(Records from a data source)
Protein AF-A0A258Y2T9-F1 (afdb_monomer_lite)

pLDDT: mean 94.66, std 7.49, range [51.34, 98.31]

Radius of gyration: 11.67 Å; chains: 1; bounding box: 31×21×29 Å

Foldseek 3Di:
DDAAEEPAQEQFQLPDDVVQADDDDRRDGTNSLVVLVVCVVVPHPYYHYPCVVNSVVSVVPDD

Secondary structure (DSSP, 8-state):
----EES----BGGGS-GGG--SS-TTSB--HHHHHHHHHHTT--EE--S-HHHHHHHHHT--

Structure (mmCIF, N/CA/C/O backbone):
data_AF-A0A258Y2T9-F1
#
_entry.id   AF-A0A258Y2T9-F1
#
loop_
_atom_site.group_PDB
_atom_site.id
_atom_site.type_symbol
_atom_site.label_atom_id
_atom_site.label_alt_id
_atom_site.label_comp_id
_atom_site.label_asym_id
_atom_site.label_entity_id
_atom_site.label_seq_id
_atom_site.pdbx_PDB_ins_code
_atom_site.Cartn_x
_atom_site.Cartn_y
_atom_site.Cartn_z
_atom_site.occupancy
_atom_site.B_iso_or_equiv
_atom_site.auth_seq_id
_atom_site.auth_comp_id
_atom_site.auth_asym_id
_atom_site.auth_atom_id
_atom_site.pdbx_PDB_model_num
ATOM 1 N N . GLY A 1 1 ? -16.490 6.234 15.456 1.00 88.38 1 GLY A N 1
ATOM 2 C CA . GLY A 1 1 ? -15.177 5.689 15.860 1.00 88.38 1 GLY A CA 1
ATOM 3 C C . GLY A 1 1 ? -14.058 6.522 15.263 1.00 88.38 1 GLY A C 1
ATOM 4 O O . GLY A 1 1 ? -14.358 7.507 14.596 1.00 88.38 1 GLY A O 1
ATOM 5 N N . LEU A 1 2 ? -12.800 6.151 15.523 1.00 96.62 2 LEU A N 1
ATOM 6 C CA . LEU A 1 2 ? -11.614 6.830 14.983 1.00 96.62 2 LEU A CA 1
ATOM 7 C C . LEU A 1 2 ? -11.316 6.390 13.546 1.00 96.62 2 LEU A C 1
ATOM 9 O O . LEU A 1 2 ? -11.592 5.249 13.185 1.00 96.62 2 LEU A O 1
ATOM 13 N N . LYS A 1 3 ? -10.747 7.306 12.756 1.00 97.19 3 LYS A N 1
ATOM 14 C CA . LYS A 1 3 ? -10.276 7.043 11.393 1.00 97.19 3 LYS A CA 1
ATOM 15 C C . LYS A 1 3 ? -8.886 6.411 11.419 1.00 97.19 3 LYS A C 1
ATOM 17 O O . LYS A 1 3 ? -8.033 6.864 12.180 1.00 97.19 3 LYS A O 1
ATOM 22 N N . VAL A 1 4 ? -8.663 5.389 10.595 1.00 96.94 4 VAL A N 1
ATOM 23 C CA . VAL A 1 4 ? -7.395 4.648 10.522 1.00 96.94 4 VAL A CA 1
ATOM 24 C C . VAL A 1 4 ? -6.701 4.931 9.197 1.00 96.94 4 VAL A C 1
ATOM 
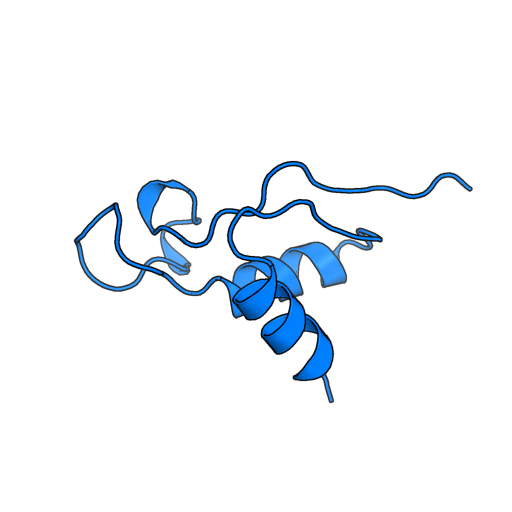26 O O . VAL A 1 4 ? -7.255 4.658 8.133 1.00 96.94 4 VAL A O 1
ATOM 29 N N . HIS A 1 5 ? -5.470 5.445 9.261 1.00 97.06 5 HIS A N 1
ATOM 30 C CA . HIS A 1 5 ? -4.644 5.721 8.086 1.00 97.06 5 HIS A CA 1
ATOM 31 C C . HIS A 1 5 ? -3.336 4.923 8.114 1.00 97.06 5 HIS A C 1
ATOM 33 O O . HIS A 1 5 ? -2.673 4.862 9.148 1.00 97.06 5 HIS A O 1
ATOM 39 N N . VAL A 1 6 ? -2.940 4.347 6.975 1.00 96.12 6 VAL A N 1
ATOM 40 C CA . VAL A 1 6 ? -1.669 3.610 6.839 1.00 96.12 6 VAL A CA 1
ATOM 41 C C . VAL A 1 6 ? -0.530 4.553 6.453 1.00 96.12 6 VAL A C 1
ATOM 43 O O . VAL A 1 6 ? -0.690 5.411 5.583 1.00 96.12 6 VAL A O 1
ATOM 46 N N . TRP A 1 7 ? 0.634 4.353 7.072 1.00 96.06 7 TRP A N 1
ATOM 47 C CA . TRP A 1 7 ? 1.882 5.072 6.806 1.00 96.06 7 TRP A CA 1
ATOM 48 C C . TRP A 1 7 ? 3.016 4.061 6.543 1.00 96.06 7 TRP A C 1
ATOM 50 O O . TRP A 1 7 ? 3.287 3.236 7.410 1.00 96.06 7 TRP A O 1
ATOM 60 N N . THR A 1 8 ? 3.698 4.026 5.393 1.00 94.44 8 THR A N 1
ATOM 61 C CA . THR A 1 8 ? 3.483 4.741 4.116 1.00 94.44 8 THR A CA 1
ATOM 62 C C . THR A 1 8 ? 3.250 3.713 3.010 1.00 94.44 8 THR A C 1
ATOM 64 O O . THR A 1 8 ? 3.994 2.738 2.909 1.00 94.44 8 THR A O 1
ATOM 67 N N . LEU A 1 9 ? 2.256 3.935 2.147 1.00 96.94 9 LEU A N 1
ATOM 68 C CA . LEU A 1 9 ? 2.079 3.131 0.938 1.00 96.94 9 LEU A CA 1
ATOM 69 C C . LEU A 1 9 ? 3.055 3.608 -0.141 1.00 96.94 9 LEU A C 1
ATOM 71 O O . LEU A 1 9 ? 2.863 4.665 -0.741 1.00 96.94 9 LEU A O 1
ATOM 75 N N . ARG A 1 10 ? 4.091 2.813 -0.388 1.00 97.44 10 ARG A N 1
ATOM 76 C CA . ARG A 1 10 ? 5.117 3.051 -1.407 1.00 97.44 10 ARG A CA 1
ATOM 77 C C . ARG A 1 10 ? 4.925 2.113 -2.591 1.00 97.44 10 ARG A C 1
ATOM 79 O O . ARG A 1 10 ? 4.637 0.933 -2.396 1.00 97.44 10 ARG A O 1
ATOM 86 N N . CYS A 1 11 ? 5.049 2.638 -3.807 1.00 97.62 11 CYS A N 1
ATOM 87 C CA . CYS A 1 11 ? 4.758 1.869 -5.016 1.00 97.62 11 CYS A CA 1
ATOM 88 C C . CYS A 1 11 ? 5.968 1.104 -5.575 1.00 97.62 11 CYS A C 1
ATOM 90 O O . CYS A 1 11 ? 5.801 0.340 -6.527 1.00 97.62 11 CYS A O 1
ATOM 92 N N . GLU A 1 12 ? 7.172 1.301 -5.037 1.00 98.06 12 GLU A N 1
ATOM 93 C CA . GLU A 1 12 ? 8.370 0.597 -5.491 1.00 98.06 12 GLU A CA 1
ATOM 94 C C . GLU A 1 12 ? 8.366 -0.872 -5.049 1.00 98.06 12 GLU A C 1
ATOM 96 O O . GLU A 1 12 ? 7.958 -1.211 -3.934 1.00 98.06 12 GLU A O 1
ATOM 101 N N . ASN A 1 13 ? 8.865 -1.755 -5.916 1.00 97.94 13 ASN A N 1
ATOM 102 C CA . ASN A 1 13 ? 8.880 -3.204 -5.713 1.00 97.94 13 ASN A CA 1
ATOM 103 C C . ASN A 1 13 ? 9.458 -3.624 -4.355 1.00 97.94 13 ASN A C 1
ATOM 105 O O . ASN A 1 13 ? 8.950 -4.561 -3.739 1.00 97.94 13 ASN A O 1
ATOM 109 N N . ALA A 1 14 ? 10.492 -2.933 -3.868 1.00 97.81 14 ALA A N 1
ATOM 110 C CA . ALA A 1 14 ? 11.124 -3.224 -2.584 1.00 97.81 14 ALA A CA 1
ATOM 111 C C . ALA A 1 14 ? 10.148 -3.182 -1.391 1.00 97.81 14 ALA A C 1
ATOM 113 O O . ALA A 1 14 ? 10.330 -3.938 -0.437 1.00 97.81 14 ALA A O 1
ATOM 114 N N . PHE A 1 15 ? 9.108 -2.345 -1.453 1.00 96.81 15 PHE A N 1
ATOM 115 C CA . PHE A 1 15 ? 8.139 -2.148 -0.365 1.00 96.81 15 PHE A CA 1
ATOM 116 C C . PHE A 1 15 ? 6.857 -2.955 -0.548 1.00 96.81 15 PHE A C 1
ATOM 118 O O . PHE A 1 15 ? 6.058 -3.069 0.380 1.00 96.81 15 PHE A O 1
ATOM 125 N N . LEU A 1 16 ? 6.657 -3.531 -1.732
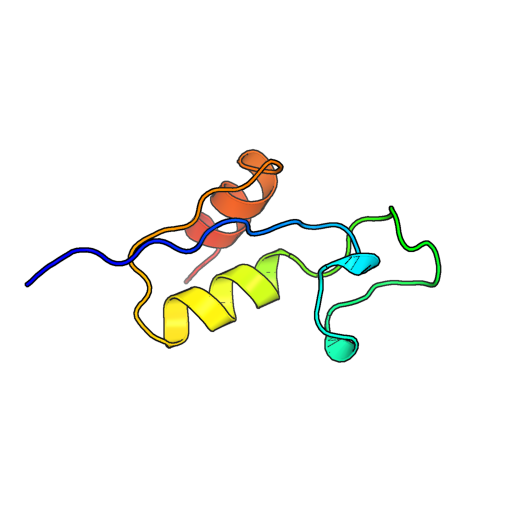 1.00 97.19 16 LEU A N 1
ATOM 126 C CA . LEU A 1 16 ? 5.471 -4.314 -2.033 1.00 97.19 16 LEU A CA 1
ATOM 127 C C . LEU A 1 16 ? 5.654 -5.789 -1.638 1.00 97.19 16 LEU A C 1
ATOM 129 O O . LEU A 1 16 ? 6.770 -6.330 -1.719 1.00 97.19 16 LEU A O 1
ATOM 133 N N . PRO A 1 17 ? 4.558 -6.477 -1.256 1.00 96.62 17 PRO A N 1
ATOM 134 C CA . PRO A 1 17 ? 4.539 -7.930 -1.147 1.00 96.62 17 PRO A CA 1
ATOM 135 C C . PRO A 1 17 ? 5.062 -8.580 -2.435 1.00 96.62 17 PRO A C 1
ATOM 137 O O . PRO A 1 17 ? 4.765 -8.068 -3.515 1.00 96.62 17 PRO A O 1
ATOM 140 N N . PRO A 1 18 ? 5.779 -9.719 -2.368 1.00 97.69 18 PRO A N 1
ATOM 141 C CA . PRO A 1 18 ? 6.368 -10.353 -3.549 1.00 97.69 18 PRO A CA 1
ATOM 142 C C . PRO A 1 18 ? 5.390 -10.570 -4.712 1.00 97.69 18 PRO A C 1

**Activity:** Within the entries above, the lines from the one containing "ATOM 5 N N ." through the one containing "ATOM 61 C CA" are to be transcribed exactly, ends included, pictures excluded.

**Written answer:**
ATOM 5 N N . LEU A 1 2 ? -12.800 6.151 15.523 1.00 96.62 2 LEU A N 1
ATOM 6 C CA . LEU A 1 2 ? -11.614 6.830 14.983 1.00 96.62 2 LEU A CA 1
ATOM 7 C C . LEU A 1 2 ? -11.316 6.390 13.546 1.00 96.62 2 LEU A C 1
ATOM 9 O O . LEU A 1 2 ? -11.592 5.249 13.185 1.00 96.62 2 LEU A O 1
ATOM 13 N N . LYS A 1 3 ? -10.747 7.306 12.756 1.00 97.19 3 LYS A N 1
ATOM 14 C CA . LYS A 1 3 ? -10.276 7.043 11.393 1.00 97.19 3 LYS A CA 1
ATOM 15 C C . LYS A 1 3 ? -8.886 6.411 11.419 1.00 97.19 3 LYS A C 1
ATOM 17 O O . LYS A 1 3 ? -8.033 6.864 12.180 1.00 97.19 3 LYS A O 1
ATOM 22 N N . VAL A 1 4 ? -8.663 5.389 10.595 1.00 96.94 4 VAL A N 1
ATOM 23 C CA . VAL A 1 4 ? -7.395 4.648 10.522 1.00 96.94 4 VAL A CA 1
ATOM 24 C C . VAL A 1 4 ? -6.701 4.931 9.197 1.00 96.94 4 VAL A C 1
ATOM 
26 O O . VAL A 1 4 ? -7.255 4.658 8.133 1.00 96.94 4 VAL A O 1
ATOM 29 N N . HIS A 1 5 ? -5.470 5.445 9.261 1.00 97.06 5 HIS A N 1
ATOM 30 C CA . HIS A 1 5 ? -4.644 5.721 8.086 1.00 97.06 5 HIS A CA 1
ATOM 31 C C . HIS A 1 5 ? -3.336 4.923 8.114 1.00 97.06 5 HIS A C 1
ATOM 33 O O . HIS A 1 5 ? -2.673 4.862 9.148 1.00 97.06 5 HIS A O 1
ATOM 39 N N . VAL A 1 6 ? -2.940 4.347 6.975 1.00 96.12 6 VAL A N 1
ATOM 40 C CA . VAL A 1 6 ? -1.669 3.610 6.839 1.00 96.12 6 VAL A CA 1
ATOM 41 C C . VAL A 1 6 ? -0.530 4.553 6.453 1.00 96.12 6 VAL A C 1
ATOM 43 O O . VAL A 1 6 ? -0.690 5.411 5.583 1.00 96.12 6 VAL A O 1
ATOM 46 N N . TRP A 1 7 ? 0.634 4.353 7.072 1.00 96.06 7 TRP A N 1
ATOM 47 C CA . TRP A 1 7 ? 1.882 5.072 6.806 1.00 96.06 7 TRP A CA 1
ATOM 48 C C . TRP A 1 7 ? 3.016 4.061 6.543 1.00 96.06 7 TRP A C 1
ATOM 50 O O . TRP A 1 7 ? 3.287 3.236 7.410 1.00 96.06 7 TRP A O 1
ATOM 60 N N . THR A 1 8 ? 3.698 4.026 5.393 1.00 94.44 8 THR A N 1
ATOM 61 C CA . THR A 1 8 ? 3.483 4.741 4.116 1.00 94.44 8 THR A CA 1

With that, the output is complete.